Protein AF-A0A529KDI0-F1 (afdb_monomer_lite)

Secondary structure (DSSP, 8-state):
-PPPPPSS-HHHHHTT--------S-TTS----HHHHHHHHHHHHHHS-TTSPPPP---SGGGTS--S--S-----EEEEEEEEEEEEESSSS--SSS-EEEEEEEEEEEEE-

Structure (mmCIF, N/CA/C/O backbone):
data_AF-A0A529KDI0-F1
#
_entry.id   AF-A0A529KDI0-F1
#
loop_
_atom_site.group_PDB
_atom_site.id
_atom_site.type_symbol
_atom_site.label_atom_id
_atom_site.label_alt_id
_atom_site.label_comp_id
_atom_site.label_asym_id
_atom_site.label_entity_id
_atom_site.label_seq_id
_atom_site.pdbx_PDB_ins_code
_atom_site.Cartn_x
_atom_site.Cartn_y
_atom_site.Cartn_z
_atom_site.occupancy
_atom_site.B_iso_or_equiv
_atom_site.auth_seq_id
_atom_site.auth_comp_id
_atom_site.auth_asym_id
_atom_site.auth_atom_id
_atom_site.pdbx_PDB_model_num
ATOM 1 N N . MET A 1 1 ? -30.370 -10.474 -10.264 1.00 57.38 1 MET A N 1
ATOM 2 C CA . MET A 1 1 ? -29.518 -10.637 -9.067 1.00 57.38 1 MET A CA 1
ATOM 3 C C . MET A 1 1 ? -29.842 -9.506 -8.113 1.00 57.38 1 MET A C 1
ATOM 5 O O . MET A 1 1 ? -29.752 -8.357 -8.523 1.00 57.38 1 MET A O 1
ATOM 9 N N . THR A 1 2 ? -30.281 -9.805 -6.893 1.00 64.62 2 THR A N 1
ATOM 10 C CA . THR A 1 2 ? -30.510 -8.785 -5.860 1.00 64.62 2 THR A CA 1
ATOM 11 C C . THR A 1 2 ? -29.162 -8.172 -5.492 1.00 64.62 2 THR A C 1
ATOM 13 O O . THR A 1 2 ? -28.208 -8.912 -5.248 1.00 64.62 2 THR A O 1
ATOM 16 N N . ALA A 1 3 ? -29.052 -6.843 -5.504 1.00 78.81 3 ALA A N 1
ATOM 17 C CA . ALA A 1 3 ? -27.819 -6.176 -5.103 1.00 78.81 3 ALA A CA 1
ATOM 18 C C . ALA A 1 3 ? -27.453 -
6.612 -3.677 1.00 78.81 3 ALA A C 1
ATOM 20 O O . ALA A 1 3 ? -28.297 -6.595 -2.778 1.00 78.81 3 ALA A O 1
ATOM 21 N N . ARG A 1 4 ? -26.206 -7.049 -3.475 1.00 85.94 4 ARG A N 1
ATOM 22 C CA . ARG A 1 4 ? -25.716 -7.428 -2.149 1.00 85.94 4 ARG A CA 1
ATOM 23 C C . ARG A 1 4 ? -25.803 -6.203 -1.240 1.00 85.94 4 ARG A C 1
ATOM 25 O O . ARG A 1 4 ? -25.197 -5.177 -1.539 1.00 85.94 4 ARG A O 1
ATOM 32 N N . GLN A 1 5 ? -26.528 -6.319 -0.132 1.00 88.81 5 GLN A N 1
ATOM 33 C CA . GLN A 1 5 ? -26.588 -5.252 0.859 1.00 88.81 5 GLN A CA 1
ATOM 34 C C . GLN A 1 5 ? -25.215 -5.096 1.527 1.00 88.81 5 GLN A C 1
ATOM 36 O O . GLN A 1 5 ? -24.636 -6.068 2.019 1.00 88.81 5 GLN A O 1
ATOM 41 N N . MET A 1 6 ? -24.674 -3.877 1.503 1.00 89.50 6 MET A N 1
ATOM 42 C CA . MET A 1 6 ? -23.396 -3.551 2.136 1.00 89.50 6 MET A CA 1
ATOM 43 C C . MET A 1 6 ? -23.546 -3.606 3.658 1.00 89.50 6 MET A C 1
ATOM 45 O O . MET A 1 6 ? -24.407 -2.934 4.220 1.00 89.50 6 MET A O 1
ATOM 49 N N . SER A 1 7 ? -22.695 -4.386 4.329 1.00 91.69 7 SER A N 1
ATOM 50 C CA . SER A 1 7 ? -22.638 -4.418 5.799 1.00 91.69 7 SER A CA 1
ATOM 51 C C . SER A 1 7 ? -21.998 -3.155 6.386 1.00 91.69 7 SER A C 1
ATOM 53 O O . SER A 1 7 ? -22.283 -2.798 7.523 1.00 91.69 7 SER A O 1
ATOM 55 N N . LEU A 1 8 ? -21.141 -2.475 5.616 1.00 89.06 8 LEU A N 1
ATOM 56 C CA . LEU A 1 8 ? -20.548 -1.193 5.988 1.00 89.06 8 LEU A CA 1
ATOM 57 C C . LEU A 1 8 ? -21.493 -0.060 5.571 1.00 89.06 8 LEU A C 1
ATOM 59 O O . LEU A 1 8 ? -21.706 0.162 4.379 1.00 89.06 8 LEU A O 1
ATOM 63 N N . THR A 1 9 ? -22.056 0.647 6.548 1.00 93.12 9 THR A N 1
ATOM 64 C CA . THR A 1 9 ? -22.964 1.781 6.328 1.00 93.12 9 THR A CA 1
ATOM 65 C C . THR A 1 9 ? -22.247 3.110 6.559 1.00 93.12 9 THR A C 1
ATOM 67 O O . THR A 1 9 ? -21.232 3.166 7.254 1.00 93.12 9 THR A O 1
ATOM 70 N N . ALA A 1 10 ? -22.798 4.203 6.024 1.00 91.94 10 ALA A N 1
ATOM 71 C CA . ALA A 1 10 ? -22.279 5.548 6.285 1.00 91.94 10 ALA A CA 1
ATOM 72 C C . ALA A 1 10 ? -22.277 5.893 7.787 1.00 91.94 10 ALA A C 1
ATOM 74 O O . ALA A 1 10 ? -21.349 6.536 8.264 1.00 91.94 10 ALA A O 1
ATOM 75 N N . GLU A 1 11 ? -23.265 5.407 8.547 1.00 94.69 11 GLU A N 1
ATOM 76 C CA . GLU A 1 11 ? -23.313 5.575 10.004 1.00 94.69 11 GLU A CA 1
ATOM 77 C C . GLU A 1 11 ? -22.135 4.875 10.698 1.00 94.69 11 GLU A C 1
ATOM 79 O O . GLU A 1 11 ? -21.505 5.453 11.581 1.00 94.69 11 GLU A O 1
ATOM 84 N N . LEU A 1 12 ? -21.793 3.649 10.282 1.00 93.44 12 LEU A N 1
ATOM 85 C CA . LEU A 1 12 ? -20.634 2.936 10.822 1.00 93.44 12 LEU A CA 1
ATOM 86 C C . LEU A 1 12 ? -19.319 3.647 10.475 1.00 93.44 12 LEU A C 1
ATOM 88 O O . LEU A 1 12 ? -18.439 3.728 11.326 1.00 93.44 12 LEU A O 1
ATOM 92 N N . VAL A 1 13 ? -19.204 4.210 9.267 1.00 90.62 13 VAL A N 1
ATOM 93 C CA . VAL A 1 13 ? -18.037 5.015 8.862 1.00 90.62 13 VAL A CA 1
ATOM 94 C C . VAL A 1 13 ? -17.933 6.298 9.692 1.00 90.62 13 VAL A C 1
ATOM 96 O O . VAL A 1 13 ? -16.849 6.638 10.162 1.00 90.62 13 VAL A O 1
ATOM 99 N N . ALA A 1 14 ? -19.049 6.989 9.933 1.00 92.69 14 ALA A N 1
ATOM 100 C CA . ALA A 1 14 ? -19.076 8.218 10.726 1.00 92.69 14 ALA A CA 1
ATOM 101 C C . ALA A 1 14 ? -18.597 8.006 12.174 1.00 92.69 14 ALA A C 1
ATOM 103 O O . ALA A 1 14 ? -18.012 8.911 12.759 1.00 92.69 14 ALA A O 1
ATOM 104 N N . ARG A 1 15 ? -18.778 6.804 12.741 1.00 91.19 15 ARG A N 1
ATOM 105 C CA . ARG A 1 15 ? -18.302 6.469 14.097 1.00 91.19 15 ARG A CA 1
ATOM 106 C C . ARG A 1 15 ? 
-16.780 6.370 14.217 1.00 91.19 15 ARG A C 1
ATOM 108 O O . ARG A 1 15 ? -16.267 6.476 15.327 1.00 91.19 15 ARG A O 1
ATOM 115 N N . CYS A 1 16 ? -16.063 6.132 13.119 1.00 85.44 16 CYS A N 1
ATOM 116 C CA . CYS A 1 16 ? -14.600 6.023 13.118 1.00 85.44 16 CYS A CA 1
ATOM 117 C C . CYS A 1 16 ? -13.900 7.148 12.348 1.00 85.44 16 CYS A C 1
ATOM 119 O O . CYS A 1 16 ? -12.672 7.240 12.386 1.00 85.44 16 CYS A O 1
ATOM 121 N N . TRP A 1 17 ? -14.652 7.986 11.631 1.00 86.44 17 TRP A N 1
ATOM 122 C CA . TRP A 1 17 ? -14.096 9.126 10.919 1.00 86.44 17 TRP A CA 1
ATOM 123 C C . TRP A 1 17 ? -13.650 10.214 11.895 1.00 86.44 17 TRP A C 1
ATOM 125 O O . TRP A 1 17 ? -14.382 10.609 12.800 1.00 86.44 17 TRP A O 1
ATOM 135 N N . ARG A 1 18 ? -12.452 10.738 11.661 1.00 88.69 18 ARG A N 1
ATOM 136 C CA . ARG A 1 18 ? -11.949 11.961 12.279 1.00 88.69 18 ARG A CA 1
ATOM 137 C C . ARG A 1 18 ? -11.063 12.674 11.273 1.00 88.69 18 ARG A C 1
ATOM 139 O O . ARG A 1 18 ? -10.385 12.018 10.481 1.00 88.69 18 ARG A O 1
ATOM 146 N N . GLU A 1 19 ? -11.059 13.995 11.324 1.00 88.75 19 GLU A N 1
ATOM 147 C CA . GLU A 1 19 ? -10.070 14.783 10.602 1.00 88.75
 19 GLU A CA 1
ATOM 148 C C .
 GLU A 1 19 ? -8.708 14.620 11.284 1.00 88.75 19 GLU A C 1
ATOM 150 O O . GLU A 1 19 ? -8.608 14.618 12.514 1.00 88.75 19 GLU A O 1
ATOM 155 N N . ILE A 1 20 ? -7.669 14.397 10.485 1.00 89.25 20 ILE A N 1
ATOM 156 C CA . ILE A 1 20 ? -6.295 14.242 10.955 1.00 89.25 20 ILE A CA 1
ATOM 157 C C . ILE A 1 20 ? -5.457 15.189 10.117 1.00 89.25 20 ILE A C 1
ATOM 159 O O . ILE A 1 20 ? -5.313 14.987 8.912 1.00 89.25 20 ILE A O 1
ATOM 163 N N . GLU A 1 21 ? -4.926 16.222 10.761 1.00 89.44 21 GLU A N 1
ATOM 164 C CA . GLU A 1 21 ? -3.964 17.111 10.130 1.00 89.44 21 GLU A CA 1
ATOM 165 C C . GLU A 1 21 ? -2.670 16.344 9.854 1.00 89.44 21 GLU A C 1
--*--
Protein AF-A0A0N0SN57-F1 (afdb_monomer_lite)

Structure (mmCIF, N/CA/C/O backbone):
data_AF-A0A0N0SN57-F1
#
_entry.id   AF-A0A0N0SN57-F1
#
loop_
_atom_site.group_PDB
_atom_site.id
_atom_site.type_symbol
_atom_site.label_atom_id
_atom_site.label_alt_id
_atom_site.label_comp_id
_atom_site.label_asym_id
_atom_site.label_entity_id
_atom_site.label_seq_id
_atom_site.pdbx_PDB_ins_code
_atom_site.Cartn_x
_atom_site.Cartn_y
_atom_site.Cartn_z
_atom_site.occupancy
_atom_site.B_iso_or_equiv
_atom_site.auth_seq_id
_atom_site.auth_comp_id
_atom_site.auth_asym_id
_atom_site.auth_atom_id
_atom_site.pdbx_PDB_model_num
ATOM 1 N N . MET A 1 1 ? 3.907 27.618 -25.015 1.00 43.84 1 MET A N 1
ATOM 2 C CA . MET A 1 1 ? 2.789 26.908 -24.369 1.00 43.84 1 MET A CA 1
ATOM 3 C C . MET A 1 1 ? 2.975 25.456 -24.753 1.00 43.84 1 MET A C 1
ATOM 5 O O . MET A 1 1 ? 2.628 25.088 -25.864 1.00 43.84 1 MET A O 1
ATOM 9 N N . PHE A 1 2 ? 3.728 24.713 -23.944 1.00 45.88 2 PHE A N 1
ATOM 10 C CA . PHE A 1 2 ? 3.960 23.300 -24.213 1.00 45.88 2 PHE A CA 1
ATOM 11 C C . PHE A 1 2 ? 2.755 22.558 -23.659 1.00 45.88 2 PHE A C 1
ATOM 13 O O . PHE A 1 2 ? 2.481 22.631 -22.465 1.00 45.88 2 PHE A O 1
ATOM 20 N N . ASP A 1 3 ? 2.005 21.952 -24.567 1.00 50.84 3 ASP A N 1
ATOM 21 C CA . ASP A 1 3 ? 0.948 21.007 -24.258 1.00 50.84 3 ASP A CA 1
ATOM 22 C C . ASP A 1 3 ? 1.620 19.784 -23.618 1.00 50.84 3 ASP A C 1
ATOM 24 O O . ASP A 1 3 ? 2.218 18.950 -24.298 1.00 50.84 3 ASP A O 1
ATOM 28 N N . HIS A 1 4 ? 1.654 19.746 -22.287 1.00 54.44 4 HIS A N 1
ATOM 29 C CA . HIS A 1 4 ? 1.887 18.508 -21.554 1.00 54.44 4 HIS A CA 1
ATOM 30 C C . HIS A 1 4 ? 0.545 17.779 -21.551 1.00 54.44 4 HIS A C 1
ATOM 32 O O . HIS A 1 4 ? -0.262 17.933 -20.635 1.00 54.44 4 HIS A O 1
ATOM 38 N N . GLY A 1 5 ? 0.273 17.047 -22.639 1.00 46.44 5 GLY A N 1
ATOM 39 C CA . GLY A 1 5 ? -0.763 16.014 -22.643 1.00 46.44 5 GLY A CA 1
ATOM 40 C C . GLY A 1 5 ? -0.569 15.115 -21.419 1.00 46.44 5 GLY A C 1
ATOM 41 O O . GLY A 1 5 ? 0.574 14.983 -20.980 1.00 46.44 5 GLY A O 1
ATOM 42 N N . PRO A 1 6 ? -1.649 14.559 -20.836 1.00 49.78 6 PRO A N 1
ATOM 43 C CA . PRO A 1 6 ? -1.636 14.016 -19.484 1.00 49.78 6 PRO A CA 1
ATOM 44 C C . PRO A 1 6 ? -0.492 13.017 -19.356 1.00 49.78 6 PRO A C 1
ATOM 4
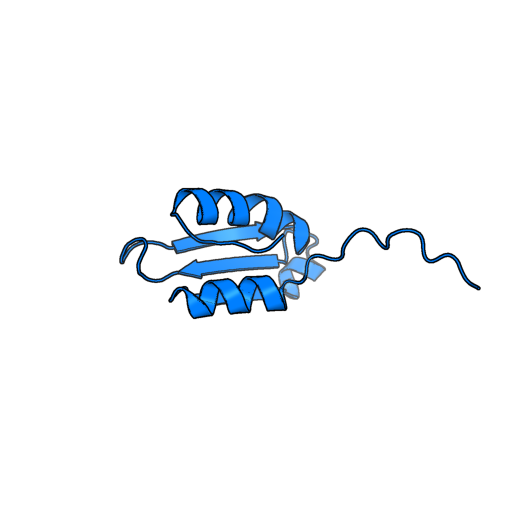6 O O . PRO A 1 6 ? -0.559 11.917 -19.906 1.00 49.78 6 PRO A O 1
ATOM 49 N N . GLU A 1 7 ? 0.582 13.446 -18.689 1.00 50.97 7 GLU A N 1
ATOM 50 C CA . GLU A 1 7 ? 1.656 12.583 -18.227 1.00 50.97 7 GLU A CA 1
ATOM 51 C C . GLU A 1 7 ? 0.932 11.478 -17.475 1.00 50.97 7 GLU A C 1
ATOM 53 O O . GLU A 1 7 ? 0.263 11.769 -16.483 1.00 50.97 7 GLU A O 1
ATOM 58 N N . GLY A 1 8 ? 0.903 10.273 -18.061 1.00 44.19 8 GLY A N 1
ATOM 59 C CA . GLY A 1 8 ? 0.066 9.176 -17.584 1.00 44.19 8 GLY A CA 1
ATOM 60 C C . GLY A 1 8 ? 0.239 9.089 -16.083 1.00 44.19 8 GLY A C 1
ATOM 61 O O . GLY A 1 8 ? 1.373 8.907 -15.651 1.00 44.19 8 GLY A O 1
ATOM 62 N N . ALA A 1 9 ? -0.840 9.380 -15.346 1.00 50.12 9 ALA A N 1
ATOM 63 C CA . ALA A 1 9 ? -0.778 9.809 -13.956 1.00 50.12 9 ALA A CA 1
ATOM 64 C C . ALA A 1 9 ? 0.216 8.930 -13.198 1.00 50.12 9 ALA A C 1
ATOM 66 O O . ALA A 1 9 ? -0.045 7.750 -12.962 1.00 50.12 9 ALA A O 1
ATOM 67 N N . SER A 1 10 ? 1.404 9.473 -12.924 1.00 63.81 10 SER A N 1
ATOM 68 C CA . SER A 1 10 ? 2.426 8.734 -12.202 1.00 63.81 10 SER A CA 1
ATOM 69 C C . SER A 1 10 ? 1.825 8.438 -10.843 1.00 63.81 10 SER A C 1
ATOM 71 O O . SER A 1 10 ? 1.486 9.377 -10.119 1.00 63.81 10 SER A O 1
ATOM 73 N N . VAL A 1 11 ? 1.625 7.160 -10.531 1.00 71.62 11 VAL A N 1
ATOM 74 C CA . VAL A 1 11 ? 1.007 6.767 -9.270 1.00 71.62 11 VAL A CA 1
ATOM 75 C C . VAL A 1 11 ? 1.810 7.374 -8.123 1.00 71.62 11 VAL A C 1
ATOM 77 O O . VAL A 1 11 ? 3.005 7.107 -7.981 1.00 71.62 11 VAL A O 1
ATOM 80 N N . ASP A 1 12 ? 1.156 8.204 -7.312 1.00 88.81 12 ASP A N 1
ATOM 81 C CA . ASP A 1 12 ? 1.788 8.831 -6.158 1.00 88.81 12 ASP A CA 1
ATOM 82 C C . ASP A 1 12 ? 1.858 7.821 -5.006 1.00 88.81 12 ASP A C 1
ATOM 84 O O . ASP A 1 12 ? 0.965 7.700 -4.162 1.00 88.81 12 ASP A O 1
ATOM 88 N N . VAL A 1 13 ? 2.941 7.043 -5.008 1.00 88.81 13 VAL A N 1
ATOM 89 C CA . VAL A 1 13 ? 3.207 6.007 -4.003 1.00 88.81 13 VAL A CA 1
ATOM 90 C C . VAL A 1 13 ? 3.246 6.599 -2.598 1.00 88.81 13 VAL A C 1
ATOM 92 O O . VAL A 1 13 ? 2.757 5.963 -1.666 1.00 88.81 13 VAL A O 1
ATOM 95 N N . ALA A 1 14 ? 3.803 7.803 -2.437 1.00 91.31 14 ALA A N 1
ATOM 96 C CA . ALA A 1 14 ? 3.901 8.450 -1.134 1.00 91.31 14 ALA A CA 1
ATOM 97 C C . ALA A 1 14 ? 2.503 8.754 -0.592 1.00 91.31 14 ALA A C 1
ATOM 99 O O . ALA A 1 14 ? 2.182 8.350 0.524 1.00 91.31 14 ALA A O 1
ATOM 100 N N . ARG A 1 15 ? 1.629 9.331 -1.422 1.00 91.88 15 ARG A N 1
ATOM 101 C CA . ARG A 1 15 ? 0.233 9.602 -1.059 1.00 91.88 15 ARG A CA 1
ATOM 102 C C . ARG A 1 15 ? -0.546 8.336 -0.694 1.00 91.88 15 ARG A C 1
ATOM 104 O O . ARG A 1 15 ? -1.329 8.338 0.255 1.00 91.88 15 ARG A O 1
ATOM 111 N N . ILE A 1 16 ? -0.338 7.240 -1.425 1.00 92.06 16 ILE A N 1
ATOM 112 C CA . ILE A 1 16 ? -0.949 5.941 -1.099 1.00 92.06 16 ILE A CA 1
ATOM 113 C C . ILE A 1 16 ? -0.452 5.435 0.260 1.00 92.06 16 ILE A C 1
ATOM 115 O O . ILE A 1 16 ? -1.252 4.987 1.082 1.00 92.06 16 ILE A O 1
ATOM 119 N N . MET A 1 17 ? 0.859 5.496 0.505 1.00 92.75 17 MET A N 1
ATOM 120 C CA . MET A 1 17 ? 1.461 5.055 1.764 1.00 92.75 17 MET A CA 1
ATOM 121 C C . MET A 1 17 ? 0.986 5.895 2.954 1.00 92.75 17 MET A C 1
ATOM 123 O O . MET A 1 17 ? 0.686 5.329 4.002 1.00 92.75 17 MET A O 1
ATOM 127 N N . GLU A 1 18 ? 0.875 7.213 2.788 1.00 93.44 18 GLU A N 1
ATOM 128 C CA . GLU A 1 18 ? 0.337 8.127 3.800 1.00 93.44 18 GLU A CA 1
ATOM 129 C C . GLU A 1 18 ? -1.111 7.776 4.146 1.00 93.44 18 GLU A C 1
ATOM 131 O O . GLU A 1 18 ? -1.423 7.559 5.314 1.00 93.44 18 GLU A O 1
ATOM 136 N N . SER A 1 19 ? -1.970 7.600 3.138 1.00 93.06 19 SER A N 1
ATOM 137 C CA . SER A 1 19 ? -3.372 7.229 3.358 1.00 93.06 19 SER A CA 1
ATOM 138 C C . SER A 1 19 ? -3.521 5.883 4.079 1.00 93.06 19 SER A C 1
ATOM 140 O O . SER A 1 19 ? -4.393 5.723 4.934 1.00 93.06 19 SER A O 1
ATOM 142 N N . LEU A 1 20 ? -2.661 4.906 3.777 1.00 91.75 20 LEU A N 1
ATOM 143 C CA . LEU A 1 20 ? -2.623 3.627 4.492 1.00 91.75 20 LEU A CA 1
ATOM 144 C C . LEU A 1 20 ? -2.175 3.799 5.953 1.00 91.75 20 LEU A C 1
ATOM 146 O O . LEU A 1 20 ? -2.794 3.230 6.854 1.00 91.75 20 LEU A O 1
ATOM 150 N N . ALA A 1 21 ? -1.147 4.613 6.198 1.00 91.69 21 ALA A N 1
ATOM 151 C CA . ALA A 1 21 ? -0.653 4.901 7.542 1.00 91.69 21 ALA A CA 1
--*--
PROBLEM TO WORK ON -> From the material above, retype precisely the lines between the line holding "ATOM 60 C C" and the line holding "ATOM 80 N N", inclusive, and nothing beyond them.

ANSWER BOX ->
ATOM 60 C C . GLY A 1 8 ? 0.239 9.089 -16.083 1.00 44.19 8 GLY A C 1
ATOM 61 O O . GLY A 1 8 ? 1.373 8.907 -15.651 1.00 44.19 8 GLY A O 1
ATOM 62 N N . ALA A 1 9 ? -0.840 9.380 -15.346 1.00 50.12 9 ALA A N 1
ATOM 63 C CA . ALA A 1 9 ? -0.778 9.809 -13.956 1.00 50.12 9 ALA A CA 1
ATOM 64 C C . ALA A 1 9 ? 0.216 8.930 -13.198 1.00 50.12 9 ALA A C 1
ATOM 66 O O . ALA A 1 9 ? -0.045 7.750 -12.962 1.00 50.12 9 ALA A O 1
ATOM 67 N N . SER A 1 10 ? 1.404 9.473 -12.924 1.00 63.81 10 SER A N 1
ATOM 68 C CA . SER A 1 10 ? 2.426 8.734 -12.202 1.00 63.81 10 SER A CA 1
ATOM 69 C C . SER A 1 10 ? 1.825 8.438 -10.843 1.00 63.81 10 SER A C 1
ATOM 71 O O . SER A 1 10 ? 1.486 9.377 -10.119 1.00 63.81 10 SER A O 1
ATOM 73 N N . VAL A 1 11 ? 1.625 7.160 -10.531 1.00 71.62 11 VAL A N 1
ATOM 74 C CA . VAL A 1 11 ? 1.007 6.767 -9.270 1.00 71.62 11 VAL A CA 1
ATOM 75 C C . VAL A 1 11 ? 1.810 7.374 -8.123 1.00 71.62 11 VAL A C 1
ATOM 77 O O . VAL A 1 11 ? 3.005 7.107 -7.981 1.00 71.62 11 VAL A O 1
ATOM 80 N N . ASP A 1 12 ? 1.156 8.204 -7.312 1.00 88.81 12 ASP A N 1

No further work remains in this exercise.